**** Information shown
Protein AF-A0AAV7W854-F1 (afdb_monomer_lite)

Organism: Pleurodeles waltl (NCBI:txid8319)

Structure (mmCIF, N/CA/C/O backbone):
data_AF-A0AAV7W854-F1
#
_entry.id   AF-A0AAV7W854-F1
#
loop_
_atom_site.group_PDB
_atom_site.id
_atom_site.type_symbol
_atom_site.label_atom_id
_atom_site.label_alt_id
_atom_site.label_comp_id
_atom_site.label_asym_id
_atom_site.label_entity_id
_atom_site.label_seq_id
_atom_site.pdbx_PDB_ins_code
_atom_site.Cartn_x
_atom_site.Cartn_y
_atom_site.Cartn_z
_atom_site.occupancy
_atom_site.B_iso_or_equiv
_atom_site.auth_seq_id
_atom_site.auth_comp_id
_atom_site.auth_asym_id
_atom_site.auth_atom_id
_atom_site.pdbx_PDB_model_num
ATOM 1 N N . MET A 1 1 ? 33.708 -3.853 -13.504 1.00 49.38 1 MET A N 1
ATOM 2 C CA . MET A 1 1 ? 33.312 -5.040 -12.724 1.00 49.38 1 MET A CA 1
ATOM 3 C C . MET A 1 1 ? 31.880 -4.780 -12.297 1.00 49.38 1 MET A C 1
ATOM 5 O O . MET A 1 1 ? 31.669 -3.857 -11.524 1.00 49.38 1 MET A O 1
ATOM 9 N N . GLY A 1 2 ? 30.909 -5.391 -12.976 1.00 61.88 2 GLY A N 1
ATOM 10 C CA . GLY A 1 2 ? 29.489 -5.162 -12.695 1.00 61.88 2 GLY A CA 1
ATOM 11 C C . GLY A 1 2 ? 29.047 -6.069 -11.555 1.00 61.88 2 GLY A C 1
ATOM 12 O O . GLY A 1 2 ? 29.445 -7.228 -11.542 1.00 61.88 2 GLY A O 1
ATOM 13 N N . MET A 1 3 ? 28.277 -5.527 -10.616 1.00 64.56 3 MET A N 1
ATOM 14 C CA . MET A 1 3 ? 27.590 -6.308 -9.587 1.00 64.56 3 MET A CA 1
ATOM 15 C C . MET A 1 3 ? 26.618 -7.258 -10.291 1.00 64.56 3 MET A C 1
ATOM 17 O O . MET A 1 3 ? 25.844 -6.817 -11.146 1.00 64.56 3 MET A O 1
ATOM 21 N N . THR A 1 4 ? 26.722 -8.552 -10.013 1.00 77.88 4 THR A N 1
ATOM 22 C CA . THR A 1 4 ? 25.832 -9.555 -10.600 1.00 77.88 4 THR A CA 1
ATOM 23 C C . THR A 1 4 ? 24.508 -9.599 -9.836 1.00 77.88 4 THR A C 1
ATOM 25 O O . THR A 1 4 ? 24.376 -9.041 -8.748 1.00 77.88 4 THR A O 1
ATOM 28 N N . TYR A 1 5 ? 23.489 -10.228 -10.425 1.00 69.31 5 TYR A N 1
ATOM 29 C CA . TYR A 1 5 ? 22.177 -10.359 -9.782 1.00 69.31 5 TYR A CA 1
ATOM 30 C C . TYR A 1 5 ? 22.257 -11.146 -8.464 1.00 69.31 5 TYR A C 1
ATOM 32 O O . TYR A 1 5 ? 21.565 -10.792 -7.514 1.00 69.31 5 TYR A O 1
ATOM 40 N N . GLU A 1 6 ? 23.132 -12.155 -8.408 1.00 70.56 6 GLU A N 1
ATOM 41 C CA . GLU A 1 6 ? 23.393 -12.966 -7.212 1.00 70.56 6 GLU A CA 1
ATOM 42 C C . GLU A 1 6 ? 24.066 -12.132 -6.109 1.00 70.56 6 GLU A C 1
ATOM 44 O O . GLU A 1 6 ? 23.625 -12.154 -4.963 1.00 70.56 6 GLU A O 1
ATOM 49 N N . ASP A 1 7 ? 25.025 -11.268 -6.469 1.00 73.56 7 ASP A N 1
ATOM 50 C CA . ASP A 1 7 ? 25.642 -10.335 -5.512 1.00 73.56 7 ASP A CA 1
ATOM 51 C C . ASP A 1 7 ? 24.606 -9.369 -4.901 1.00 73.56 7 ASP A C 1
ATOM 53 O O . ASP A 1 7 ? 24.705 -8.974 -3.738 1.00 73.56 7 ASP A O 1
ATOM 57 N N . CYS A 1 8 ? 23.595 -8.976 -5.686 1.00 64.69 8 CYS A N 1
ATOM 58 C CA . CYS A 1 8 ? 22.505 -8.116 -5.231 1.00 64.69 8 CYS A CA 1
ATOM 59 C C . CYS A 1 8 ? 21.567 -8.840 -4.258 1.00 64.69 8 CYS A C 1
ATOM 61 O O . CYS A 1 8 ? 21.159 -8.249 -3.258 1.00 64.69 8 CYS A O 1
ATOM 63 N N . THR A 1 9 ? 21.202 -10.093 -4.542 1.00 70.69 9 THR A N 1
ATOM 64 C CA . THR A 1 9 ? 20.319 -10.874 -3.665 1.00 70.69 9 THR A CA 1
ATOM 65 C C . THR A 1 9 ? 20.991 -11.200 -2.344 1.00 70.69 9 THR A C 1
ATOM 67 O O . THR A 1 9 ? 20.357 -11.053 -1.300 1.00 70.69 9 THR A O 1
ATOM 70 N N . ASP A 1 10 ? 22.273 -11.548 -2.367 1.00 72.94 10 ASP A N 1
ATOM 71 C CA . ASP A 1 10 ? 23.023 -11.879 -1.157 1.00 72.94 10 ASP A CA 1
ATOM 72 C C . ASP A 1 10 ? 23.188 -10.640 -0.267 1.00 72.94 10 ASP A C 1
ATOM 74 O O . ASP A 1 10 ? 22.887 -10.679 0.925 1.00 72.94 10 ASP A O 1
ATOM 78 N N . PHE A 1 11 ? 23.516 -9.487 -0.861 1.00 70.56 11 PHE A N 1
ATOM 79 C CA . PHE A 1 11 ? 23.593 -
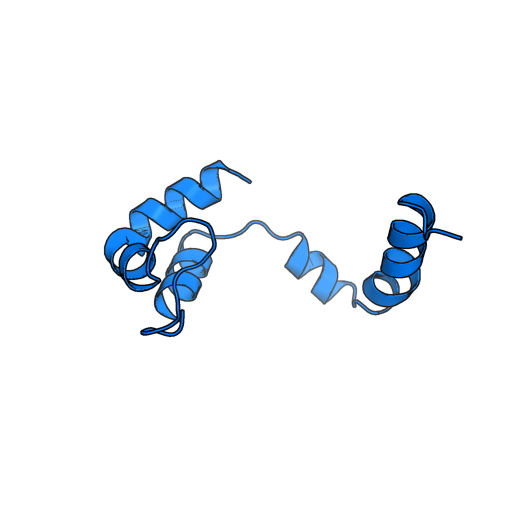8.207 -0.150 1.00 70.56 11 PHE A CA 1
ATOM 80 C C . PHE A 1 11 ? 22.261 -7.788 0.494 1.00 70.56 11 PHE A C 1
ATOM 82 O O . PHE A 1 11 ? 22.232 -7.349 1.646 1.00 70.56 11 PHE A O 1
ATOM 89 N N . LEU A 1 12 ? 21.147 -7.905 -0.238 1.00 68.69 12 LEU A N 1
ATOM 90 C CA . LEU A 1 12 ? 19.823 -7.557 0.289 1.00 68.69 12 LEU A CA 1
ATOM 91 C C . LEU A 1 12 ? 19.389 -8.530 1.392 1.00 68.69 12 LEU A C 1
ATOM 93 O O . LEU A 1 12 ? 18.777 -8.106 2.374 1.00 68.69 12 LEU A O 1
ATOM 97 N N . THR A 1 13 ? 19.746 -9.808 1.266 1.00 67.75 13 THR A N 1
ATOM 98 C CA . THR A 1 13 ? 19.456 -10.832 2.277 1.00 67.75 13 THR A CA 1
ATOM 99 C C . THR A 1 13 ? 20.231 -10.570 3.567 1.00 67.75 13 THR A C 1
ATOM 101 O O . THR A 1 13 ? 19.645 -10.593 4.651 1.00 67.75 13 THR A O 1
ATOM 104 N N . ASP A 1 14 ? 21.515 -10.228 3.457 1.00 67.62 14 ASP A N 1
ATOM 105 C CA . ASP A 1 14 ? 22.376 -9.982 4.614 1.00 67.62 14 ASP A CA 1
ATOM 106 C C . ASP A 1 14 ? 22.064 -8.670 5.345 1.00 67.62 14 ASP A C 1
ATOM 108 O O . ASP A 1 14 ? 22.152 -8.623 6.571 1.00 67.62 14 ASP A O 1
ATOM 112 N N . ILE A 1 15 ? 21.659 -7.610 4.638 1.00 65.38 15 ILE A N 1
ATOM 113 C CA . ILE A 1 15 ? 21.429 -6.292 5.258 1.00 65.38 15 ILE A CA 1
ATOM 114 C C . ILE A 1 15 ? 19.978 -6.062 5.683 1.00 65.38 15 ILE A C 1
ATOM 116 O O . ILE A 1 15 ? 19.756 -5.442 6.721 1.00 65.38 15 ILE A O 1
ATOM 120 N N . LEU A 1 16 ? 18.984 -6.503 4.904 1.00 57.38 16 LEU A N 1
********
In the listing above, please print only the lines from the first one to the line where "ATOM 21 N N" appears, exactly as written, both of those lines included.

(Final answer):
Protein AF-A0AAV7W854-F1 (afdb_monomer_lite)

Organism: Pleurodeles waltl (NCBI:txid8319)

Structure (mmCIF, N/CA/C/O backbone):
data_AF-A0AAV7W854-F1
#
_entry.id   AF-A0AAV7W854-F1
#
loop_
_atom_site.group_PDB
_atom_site.id
_atom_site.type_symbol
_atom_site.label_atom_id
_atom_site.label_alt_id
_atom_site.label_comp_id
_atom_site.label_asym_id
_atom_site.label_entity_id
_atom_site.label_seq_id
_atom_site.pdbx_PDB_ins_code
_atom_site.Cartn_x
_atom_site.Cartn_y
_atom_site.Cartn_z
_atom_site.occupancy
_atom_site.B_iso_or_equiv
_atom_site.auth_seq_id
_atom_site.auth_comp_id
_atom_site.auth_asym_id
_atom_site.auth_atom_id
_atom_site.pdbx_PDB_model_num
ATOM 1 N N . MET A 1 1 ? 33.708 -3.853 -13.504 1.00 49.38 1 MET A N 1
ATOM 2 C CA . MET A 1 1 ? 33.312 -5.040 -12.724 1.00 49.38 1 MET A CA 1
ATOM 3 C C . MET A 1 1 ? 31.880 -4.780 -12.297 1.00 49.38 1 MET A C 1
ATOM 5 O O . MET A 1 1 ? 31.669 -3.857 -11.524 1.00 49.38 1 MET A O 1
ATOM 9 N N . GLY A 1 2 ? 30.909 -5.391 -12.976 1.00 61.88 2 GLY A N 1
ATOM 10 C CA . GLY A 1 2 ? 29.489 -5.162 -12.695 1.00 61.88 2 GLY A CA 1
ATOM 11 C C . GLY A 1 2 ? 29.047 -6.069 -11.555 1.00 61.88 2 GLY A C 1
ATOM 12 O O . GLY A 1 2 ? 29.445 -7.228 -11.542 1.00 61.88 2 GLY A O 1
ATOM 13 N N . MET A 1 3 ? 28.277 -5.527 -10.616 1.00 64.56 3 MET A N 1
ATOM 14 C CA . MET A 1 3 ? 27.590 -6.308 -9.587 1.00 64.56 3 MET A CA 1
ATOM 15 C C . MET A 1 3 ? 26.618 -7.258 -10.291 1.00 64.56 3 MET A C 1
ATOM 17 O O . MET A 1 3 ? 25.844 -6.817 -11.146 1.00 64.56 3 MET A O 1
ATOM 21 N N . THR A 1 4 ? 26.722 -8.552 -10.013 1.00 77.88 4 THR A N 1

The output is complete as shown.